= David de Berry =

US composer (1952-1995)

David de Berry (1952–1995) was a U.S. composer of theater music as well as an actor and music director.

De Berry is best known for the score of a 1987 adaptation of Charles Dickens's A Christmas Carol, on which he collaborated with playwright Richard Hellesen and director Dennis Bigelow. Originally commissioned for the Sacramento Theatre Company, the work has been widely seen, with perennial productions in Rochester, New York, Denver, Colorado, Dallas, Texas, Baton Rouge, Louisiana, Phoenix, Arizona, among other communities.

The resident composer and musical director of the Sacramento Theatre Company, de Berry wrote original music for many productions there and at other companies, including the Portland Center Stage in Portland, Oregon and the Oregon Shakespeare Festival in Ashland, Oregon. His scores graced many classic works by Shakespeare and Molière as well as contemporary plays. He was also co-author of the musical A Cappella, also written with Hellesen.

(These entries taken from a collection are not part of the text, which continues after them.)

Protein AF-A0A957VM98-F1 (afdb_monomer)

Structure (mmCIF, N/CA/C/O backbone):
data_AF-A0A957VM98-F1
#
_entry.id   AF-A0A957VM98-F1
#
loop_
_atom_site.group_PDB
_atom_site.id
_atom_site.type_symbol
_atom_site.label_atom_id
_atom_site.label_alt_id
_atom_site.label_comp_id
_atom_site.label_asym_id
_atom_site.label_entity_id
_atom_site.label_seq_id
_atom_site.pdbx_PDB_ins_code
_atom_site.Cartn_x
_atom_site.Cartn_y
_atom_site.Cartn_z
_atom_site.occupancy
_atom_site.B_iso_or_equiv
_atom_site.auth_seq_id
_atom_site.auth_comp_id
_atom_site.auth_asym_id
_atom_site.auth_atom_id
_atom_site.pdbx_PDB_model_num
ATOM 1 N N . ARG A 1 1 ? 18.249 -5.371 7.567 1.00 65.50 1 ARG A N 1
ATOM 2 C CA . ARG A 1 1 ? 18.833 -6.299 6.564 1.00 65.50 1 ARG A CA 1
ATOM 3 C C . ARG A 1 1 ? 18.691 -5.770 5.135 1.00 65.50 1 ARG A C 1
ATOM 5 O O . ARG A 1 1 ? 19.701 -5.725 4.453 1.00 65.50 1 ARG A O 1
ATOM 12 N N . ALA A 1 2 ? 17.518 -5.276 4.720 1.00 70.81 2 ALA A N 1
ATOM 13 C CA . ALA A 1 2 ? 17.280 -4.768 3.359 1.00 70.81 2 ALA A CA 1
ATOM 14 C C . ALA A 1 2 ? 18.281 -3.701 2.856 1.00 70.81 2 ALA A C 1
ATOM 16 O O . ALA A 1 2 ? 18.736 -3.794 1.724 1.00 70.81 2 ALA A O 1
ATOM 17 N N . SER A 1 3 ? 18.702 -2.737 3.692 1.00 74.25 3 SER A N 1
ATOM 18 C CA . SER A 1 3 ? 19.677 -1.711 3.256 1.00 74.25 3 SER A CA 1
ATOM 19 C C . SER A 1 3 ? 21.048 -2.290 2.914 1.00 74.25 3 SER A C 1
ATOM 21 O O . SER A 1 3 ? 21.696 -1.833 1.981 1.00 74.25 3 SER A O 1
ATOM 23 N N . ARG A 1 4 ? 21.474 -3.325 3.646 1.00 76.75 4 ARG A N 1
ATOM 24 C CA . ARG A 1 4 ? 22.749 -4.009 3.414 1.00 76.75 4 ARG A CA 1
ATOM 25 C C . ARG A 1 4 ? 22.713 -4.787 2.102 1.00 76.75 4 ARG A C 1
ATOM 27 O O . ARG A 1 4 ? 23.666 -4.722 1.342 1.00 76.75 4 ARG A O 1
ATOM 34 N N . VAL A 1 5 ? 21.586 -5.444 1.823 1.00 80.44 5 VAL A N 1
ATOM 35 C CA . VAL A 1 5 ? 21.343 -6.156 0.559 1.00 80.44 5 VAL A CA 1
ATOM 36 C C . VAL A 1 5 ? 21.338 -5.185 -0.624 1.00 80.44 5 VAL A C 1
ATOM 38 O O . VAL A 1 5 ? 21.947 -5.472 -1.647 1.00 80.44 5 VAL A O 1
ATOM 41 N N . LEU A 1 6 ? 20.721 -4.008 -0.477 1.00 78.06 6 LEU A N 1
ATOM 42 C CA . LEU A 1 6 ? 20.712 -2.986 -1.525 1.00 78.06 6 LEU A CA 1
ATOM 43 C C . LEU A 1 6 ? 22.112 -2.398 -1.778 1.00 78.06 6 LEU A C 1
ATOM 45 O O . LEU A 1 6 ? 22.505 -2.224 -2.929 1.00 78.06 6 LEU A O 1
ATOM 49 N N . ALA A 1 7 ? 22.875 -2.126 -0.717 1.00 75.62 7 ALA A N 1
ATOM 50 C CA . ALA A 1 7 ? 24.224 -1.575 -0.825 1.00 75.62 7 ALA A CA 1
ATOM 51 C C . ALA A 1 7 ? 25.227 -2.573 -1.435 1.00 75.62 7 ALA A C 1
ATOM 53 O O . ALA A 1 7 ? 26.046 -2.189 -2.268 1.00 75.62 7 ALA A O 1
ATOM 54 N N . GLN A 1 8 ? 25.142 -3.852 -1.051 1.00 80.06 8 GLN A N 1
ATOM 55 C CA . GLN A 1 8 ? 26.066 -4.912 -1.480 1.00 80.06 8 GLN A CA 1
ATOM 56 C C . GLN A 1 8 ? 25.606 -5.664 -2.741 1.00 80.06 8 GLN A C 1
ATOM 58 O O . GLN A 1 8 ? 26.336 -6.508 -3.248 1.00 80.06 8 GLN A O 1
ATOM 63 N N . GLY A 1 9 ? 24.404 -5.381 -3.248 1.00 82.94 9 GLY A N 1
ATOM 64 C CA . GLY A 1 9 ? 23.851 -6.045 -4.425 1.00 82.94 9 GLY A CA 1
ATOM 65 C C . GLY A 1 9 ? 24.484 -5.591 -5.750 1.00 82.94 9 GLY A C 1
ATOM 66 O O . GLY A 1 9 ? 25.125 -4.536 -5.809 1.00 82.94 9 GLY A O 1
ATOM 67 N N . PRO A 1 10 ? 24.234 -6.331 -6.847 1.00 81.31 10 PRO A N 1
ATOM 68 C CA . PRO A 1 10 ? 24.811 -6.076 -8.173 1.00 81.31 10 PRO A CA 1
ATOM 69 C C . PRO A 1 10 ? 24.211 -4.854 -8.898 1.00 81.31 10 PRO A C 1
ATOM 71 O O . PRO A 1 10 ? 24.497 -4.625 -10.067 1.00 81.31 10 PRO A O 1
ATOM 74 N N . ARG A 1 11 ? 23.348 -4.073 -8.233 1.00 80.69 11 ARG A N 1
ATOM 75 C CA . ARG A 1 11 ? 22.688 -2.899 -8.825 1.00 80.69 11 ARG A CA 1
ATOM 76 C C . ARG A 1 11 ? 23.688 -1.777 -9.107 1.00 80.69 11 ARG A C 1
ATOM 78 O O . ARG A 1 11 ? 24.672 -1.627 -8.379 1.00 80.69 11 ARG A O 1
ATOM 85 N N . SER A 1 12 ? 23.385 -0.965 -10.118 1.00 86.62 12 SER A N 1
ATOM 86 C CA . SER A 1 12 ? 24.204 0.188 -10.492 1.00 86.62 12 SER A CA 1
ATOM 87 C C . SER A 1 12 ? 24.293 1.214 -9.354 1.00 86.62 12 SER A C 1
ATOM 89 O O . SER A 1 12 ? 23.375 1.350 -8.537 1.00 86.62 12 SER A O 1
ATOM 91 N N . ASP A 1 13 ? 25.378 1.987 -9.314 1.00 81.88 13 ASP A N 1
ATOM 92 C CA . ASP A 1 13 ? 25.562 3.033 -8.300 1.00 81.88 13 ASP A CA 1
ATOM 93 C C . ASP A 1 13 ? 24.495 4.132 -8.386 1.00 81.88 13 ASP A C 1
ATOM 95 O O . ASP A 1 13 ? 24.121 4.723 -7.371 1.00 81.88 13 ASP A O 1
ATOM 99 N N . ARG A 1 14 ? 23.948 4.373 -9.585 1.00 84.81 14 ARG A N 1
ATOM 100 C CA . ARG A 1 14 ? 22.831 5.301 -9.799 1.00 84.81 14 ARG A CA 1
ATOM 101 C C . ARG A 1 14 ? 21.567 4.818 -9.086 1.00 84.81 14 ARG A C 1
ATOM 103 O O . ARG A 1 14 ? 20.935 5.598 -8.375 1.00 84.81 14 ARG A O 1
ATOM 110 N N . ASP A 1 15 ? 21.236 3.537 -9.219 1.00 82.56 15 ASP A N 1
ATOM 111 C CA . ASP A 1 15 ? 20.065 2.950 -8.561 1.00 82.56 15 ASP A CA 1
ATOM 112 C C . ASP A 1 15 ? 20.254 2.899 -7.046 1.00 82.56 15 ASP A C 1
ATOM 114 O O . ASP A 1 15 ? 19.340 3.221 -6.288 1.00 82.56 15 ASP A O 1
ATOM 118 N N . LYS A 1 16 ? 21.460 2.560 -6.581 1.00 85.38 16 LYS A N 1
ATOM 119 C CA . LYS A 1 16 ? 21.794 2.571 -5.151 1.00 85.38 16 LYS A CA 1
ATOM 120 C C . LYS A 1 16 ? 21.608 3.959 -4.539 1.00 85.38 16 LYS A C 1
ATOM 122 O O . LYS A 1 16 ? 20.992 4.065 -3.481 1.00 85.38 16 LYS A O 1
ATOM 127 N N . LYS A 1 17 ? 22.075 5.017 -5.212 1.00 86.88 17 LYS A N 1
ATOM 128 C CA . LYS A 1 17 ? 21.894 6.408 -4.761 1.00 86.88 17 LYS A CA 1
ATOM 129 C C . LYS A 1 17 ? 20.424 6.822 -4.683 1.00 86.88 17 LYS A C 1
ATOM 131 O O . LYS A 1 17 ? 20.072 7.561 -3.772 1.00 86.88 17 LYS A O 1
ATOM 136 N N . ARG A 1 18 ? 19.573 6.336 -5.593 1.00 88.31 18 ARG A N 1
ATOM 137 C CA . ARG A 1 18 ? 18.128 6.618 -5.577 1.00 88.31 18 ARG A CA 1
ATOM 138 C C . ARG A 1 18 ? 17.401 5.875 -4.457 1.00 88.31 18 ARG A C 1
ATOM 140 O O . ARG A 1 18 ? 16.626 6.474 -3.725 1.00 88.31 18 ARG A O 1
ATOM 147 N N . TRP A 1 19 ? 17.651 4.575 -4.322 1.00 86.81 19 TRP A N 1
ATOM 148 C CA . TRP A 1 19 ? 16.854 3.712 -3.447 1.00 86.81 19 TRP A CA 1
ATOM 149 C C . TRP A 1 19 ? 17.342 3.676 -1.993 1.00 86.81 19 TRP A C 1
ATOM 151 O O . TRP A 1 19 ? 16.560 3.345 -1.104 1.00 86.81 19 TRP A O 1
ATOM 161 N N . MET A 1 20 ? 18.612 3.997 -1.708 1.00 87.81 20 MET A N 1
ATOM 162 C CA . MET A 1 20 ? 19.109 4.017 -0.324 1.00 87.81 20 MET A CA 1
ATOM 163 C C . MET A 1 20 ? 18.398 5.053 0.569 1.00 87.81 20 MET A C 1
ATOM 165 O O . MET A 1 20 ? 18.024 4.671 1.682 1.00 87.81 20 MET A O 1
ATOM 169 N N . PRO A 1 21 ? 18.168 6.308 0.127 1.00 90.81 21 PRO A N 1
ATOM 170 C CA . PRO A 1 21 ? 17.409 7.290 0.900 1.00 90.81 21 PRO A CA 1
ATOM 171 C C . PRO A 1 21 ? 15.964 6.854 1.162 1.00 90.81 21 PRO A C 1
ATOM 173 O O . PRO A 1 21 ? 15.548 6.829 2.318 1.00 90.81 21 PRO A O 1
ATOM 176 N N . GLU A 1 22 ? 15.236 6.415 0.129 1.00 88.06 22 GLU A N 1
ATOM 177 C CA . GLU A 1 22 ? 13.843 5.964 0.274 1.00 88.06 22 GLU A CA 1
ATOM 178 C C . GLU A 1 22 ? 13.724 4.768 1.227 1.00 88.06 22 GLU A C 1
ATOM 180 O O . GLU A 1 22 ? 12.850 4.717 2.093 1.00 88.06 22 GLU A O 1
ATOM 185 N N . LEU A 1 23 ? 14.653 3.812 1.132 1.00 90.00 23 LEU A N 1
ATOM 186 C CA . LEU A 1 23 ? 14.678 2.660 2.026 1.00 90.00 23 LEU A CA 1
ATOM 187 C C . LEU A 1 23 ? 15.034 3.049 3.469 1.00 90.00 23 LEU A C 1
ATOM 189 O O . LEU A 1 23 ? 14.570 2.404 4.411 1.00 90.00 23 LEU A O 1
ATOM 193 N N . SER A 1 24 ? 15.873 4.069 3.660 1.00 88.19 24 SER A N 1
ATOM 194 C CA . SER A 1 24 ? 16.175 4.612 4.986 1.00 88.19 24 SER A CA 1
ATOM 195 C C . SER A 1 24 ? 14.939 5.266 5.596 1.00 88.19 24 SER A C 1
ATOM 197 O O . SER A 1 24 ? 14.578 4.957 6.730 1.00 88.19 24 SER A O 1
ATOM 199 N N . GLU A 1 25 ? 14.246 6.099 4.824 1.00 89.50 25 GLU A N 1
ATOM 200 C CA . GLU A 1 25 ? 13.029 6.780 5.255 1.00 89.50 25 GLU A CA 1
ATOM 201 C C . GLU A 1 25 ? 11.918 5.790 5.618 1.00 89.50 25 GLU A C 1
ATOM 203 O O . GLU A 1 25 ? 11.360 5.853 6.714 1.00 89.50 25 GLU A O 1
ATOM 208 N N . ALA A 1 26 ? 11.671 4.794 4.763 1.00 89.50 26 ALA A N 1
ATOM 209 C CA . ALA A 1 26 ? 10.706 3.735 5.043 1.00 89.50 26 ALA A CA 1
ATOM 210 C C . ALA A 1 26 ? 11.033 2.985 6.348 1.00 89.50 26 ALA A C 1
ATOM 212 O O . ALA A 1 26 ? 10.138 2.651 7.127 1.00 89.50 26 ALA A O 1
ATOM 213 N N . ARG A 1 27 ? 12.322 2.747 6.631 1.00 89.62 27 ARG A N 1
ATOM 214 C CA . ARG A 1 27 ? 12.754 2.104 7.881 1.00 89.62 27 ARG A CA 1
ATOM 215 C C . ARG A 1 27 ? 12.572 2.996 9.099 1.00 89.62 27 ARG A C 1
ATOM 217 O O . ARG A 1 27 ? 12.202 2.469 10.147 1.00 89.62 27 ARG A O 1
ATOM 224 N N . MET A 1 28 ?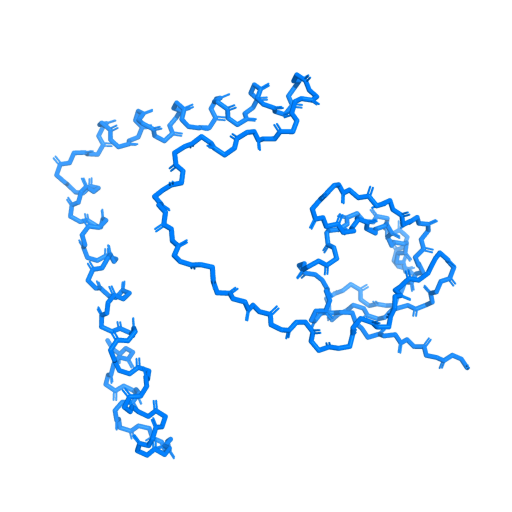 12.827 4.298 8.976 1.00 90.44 28 MET A N 1
ATOM 225 C CA . MET A 1 28 ? 12.580 5.247 10.062 1.00 90.44 28 MET A CA 1
ATOM 226 C C . MET A 1 28 ? 11.095 5.270 10.415 1.00 90.44 28 MET A C 1
ATOM 228 O O . MET A 1 28 ? 10.763 5.002 11.569 1.00 90.44 28 MET A O 1
ATOM 232 N N . ARG A 1 29 ? 10.210 5.424 9.419 1.00 87.50 29 ARG A N 1
ATOM 233 C CA . ARG A 1 29 ? 8.752 5.382 9.627 1.00 87.50 29 ARG A CA 1
ATOM 234 C C . ARG A 1 29 ? 8.297 4.069 10.266 1.00 87.50 29 ARG A C 1
ATOM 236 O O . ARG A 1 29 ? 7.530 4.076 11.221 1.00 87.50 29 ARG A O 1
ATOM 243 N N . ALA A 1 30 ? 8.812 2.928 9.802 1.00 89.75 30 ALA A N 1
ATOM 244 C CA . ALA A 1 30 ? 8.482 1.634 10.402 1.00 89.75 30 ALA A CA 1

As an actor, the 6-foot-5 (196 cm) de Berry specialized in comic, often oversized roles. He gave a memorable performance in the title role of a Sacramento Theatre Company production of The Imaginary Invalid. The role of a hypochondriac was written by Molière—who, it turned out, was really ill, and who died shortly after a performance in the title role. De Berry put every ounce of himself into the role, possibly knowing that for him, too, it was almost certainly his last time on stage. He died shortly thereafter in Oregon, where he was working on a score.

De Berry grew up in Redding, California and was a graduate of the University of California, Davis, and Boston University. As an undergraduate at UC Davis, de Berry performed in several plays, including the role of Don Quixote in Man of La Mancha.